▶ INPUT DATA
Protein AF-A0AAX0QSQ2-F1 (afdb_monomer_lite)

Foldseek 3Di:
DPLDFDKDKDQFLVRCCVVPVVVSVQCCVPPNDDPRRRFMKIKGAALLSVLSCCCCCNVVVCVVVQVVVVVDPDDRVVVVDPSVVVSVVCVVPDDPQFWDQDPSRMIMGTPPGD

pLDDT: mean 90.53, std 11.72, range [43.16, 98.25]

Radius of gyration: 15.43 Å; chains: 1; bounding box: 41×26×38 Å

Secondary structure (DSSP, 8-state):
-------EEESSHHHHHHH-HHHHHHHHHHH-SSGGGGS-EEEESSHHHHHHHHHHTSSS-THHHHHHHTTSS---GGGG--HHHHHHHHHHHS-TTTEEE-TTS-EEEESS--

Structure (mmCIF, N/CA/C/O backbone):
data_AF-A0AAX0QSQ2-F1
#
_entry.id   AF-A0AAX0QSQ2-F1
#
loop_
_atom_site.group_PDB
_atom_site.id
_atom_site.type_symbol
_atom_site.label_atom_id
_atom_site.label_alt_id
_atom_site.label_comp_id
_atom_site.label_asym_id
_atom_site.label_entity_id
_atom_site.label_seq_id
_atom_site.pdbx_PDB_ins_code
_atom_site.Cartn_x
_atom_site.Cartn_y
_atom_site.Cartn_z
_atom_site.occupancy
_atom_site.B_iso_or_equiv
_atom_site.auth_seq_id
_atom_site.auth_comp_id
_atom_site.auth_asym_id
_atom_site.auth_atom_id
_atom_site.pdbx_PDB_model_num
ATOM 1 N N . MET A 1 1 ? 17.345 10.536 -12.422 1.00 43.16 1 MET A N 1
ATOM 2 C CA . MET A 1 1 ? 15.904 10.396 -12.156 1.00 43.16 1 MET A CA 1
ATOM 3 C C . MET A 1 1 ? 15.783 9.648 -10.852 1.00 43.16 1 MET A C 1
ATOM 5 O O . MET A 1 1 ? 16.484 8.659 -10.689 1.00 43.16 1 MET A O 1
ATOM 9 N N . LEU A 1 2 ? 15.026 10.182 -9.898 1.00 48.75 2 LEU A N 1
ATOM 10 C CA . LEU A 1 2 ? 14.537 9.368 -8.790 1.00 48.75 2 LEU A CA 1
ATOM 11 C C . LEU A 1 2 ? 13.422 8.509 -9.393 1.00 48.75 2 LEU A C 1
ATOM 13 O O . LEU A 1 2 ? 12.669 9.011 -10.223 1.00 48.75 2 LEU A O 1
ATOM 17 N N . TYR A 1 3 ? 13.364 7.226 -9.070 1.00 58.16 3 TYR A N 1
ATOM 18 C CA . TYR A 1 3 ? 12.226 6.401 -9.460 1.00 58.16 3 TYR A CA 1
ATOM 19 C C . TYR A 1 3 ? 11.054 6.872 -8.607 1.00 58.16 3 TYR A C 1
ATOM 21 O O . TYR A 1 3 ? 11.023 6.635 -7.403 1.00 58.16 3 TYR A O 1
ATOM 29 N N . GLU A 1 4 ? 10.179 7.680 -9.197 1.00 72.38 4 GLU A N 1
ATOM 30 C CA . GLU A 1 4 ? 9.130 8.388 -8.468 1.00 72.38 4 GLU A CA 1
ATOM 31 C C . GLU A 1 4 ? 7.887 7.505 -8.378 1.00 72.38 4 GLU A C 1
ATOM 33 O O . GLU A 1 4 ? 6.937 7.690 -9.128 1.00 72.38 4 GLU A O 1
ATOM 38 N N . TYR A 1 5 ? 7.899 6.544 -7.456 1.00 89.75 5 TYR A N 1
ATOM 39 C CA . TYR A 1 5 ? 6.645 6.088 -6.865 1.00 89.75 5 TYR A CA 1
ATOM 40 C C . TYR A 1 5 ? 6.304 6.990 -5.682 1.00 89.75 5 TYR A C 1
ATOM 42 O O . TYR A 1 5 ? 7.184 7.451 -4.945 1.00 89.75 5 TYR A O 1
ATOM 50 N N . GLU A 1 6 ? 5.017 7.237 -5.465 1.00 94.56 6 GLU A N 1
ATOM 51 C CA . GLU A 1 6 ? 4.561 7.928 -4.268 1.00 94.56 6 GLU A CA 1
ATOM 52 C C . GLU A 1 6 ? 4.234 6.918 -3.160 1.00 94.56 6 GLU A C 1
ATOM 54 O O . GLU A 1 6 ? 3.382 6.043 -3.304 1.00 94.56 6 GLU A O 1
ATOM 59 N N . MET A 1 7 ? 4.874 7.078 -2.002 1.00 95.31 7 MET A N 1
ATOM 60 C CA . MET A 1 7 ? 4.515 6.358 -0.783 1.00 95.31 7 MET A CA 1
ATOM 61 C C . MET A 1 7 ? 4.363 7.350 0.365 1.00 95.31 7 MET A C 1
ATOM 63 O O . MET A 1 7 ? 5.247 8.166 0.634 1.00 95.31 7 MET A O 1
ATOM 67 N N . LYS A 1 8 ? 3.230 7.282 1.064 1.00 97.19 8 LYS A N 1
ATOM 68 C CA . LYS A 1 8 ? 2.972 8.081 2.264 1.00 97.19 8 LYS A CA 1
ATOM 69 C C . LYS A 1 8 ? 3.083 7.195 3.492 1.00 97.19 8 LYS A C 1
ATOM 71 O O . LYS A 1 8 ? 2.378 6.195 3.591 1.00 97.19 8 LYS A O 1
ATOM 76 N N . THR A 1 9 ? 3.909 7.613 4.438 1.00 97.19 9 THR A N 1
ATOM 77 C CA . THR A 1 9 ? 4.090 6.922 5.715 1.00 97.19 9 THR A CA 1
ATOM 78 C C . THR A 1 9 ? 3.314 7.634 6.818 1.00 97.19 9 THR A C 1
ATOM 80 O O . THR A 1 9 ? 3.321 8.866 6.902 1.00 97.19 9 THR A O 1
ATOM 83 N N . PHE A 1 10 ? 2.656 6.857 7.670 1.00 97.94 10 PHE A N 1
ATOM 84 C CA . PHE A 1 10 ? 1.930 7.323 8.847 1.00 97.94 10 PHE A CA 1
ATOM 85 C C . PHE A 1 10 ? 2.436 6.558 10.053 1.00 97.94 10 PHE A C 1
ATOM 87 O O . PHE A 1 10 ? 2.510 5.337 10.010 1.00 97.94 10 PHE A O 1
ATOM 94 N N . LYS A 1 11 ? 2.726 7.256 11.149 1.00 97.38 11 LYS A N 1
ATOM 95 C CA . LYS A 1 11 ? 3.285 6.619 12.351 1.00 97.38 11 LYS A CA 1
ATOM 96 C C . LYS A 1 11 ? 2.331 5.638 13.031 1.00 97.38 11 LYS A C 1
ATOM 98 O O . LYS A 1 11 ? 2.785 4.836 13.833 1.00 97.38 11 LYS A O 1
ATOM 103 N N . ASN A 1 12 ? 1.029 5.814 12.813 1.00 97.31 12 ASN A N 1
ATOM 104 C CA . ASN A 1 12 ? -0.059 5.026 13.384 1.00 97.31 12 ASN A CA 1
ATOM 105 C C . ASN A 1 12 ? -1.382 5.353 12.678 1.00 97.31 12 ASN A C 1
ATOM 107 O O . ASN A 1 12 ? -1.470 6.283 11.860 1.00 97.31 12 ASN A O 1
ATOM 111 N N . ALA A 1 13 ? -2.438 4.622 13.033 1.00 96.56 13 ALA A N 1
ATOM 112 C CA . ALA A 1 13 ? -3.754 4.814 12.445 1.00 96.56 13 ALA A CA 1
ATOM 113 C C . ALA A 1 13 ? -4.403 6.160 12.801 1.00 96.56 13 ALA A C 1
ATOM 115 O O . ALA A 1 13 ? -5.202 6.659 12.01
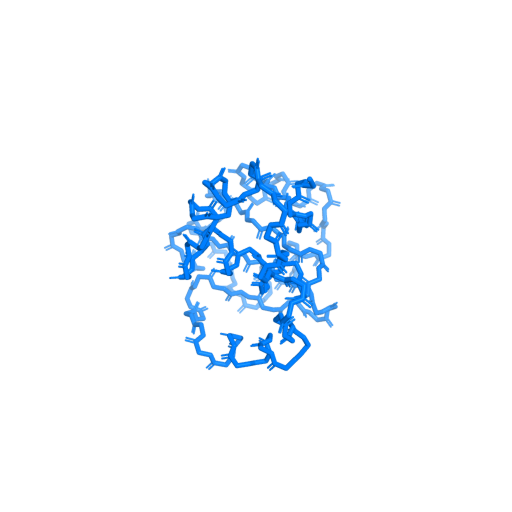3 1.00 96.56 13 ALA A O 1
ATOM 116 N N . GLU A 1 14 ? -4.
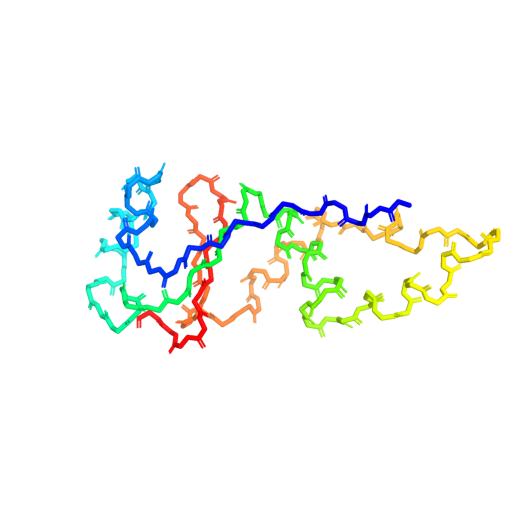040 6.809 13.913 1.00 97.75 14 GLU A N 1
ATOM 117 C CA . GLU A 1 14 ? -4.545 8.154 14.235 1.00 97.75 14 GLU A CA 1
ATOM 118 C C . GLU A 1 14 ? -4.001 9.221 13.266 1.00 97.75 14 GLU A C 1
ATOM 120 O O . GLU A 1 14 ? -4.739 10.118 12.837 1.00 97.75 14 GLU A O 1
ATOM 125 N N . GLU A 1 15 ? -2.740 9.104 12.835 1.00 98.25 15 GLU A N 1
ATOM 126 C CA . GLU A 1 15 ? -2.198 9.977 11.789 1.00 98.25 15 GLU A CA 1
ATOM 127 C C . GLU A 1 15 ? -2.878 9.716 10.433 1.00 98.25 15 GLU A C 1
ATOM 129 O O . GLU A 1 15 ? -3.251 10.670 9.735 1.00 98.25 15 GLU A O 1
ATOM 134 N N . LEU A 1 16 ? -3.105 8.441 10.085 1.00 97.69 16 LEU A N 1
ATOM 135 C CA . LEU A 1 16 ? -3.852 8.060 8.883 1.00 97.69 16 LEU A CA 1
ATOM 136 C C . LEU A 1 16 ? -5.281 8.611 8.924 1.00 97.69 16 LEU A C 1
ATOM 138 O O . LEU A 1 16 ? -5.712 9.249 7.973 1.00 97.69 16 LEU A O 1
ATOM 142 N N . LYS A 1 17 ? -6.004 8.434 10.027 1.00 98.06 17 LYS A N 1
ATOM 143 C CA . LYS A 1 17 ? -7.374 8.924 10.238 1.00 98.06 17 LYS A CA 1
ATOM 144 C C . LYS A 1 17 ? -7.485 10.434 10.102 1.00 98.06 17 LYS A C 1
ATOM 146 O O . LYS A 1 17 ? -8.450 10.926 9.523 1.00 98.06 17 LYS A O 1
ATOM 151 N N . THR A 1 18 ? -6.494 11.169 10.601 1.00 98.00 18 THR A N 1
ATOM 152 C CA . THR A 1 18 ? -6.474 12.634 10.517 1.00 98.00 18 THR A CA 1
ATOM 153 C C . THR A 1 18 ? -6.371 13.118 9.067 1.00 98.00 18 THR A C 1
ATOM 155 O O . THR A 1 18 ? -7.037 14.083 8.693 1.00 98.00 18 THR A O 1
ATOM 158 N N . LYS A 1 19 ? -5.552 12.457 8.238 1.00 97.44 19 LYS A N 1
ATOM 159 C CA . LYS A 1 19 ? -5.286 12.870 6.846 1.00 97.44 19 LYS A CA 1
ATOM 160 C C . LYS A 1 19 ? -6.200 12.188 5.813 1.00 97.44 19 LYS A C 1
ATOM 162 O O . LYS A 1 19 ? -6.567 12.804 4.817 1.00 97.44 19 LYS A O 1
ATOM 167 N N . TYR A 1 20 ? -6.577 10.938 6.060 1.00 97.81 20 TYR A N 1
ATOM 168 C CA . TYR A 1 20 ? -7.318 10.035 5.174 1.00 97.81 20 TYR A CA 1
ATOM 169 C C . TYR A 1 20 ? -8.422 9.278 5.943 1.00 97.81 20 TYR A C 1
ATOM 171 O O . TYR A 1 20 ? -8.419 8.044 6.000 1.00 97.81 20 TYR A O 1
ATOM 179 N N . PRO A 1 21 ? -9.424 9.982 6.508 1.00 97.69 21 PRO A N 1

==

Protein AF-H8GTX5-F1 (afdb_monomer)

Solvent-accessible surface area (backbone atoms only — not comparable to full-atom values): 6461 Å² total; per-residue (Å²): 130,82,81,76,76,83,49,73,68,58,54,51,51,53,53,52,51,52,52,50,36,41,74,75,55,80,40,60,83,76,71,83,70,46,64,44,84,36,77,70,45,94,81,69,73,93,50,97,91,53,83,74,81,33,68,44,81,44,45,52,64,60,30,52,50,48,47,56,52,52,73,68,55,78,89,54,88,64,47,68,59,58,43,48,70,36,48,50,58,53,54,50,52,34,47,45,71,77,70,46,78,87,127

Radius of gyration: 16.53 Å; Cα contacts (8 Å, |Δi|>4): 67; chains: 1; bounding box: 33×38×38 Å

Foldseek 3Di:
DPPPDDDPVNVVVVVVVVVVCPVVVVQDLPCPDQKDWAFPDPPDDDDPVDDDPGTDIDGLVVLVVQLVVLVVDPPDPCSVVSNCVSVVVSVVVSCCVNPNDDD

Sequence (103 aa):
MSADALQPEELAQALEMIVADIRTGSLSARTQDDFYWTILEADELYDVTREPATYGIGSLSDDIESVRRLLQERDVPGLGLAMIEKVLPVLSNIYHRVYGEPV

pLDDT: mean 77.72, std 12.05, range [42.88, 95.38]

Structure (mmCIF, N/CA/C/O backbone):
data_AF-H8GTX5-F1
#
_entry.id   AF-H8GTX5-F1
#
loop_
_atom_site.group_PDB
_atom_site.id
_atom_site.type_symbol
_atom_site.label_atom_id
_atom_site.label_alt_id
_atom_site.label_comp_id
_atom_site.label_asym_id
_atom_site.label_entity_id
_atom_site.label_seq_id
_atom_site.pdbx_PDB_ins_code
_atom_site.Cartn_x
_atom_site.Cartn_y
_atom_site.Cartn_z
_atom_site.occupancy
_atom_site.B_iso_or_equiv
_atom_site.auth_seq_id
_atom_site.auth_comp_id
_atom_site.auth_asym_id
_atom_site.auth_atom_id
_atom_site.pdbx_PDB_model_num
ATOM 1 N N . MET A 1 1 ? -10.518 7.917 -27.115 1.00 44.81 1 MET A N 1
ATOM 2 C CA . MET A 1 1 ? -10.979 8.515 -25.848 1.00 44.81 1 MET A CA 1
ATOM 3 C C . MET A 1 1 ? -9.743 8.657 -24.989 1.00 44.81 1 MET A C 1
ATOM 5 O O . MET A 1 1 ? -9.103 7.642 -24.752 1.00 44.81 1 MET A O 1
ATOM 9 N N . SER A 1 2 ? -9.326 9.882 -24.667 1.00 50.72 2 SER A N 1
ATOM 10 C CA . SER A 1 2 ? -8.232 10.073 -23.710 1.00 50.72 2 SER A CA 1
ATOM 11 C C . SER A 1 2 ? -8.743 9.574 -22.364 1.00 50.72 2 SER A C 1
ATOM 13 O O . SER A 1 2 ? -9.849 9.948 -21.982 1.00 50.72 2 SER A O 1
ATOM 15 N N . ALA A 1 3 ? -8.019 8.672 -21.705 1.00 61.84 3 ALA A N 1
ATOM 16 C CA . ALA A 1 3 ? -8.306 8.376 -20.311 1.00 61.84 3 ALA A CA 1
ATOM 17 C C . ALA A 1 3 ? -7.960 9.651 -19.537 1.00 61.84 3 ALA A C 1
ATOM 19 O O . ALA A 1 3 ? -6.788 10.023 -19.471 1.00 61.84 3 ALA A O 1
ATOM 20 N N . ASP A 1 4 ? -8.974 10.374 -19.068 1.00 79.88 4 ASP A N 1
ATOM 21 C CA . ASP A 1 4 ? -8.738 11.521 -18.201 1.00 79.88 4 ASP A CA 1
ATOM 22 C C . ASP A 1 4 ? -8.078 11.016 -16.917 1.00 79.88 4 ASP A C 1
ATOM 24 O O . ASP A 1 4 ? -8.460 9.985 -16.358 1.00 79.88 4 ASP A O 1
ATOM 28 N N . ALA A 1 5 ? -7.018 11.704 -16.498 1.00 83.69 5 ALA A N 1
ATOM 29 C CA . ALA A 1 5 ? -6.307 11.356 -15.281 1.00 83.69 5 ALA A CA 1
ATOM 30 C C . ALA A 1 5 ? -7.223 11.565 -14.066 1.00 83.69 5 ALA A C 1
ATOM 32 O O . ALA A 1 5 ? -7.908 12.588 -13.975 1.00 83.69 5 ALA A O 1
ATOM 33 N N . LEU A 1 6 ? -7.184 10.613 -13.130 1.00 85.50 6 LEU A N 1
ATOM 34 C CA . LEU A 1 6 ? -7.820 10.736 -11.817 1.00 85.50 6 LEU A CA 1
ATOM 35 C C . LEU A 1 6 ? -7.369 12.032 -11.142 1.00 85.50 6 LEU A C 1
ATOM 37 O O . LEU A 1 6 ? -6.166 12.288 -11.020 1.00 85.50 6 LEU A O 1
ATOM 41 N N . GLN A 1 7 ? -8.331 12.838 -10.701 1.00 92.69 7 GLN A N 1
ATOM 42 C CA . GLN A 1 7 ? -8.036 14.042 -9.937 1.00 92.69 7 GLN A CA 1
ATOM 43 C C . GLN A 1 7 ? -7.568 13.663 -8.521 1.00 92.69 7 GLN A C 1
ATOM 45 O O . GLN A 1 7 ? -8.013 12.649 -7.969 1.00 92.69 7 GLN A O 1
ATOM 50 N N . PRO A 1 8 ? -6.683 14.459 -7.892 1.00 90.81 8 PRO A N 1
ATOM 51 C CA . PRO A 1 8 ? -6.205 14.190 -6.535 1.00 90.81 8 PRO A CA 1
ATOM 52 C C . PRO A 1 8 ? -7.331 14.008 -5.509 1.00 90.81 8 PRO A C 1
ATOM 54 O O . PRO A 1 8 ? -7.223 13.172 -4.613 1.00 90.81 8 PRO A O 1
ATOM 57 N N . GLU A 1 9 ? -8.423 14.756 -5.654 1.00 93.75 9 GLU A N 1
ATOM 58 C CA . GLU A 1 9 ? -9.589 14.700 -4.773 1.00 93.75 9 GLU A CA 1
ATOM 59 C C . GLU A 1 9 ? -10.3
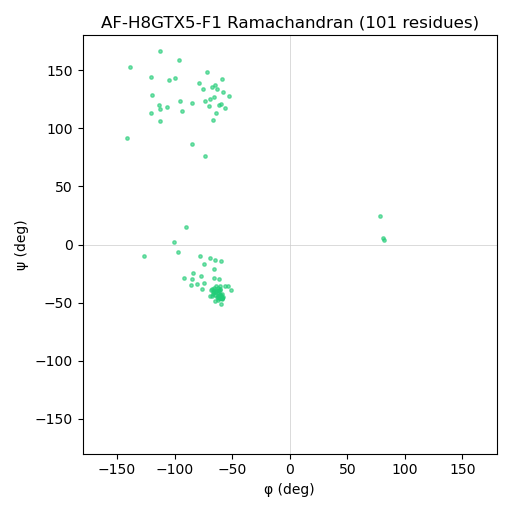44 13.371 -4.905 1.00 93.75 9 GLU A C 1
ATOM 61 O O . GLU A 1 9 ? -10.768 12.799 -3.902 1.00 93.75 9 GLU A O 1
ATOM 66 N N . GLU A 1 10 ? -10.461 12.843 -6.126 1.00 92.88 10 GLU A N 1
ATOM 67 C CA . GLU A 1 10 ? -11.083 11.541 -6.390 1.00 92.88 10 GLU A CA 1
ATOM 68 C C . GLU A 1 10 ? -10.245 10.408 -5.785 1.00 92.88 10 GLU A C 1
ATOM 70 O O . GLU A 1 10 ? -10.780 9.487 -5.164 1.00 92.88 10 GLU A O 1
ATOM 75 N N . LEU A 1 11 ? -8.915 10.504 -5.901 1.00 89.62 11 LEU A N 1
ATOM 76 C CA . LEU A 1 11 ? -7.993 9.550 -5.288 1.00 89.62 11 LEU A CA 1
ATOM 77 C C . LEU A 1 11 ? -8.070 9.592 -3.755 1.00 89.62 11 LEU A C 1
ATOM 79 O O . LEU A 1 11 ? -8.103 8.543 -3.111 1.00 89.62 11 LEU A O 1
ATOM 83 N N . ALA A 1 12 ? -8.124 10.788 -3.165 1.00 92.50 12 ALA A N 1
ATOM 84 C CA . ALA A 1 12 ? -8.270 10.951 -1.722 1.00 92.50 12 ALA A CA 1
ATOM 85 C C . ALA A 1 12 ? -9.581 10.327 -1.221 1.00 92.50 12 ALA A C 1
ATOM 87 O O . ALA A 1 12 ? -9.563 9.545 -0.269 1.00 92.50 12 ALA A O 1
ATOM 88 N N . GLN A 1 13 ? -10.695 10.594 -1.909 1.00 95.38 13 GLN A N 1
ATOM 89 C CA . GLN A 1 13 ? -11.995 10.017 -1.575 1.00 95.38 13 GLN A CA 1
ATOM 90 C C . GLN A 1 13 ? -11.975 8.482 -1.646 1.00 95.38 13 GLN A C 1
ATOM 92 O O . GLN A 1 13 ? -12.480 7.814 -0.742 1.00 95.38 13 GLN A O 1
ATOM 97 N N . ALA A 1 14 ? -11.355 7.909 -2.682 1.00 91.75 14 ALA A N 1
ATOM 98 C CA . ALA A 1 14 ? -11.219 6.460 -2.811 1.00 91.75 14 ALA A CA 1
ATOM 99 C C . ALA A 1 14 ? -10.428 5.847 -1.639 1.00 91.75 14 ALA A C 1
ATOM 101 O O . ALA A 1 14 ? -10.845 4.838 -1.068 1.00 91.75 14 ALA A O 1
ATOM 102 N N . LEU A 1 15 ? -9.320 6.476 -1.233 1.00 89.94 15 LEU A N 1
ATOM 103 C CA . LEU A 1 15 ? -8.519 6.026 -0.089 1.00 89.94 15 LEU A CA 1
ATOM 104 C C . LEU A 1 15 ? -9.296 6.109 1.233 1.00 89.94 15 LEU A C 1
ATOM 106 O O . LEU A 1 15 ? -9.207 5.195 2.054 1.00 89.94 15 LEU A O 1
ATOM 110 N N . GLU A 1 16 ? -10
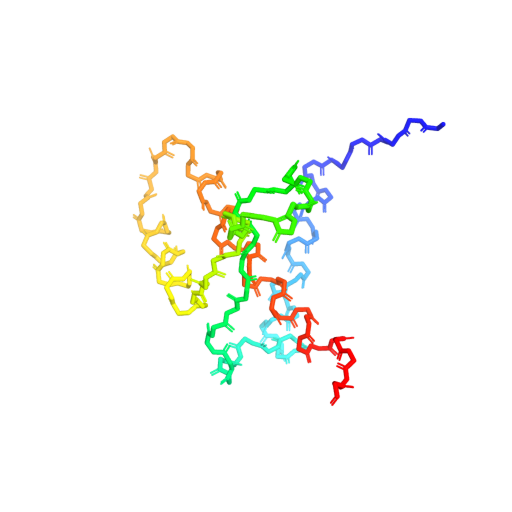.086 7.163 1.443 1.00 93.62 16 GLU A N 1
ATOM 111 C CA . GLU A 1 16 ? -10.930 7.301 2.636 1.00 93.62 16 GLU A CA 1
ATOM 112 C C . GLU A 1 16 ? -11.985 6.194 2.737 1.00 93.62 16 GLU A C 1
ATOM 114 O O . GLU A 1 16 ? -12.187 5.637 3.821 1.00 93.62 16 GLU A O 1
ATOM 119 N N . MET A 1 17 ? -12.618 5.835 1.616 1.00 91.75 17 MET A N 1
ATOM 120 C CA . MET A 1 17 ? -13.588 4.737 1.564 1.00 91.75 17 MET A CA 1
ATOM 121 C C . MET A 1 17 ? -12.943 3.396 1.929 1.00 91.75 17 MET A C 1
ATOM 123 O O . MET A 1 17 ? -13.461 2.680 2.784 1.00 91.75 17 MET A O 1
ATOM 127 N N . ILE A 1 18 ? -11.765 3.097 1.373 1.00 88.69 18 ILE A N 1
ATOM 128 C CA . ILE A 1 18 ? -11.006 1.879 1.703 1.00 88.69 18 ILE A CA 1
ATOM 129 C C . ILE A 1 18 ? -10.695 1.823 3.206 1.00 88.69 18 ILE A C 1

▶ WHAT NEEDS TO BE DONE
Both end lines included, restate word for word the lines above from the line with "ATOM 138 O O" to the line with "ATOM 146 O O", and nothing else.

▶ REPLY
ATOM 138 O O . LEU A 1 16 ? -5.712 9.249 7.973 1.00 97.69 16 LEU A O 1
ATOM 142 N N . LYS A 1 17 ? -6.004 8.434 10.027 1.00 98.06 17 LYS A N 1
ATOM 143 C CA . LYS A 1 17 ? -7.374 8.924 10.238 1.00 98.06 17 LYS A CA 1
ATOM 144 C C . LYS A 1 17 ? -7.485 10.434 10.102 1.00 98.06 17 LYS A C 1
ATOM 146 O O . LYS A 1 17 ? -8.450 10.926 9.523 1.00 98.06 17 LYS A O 1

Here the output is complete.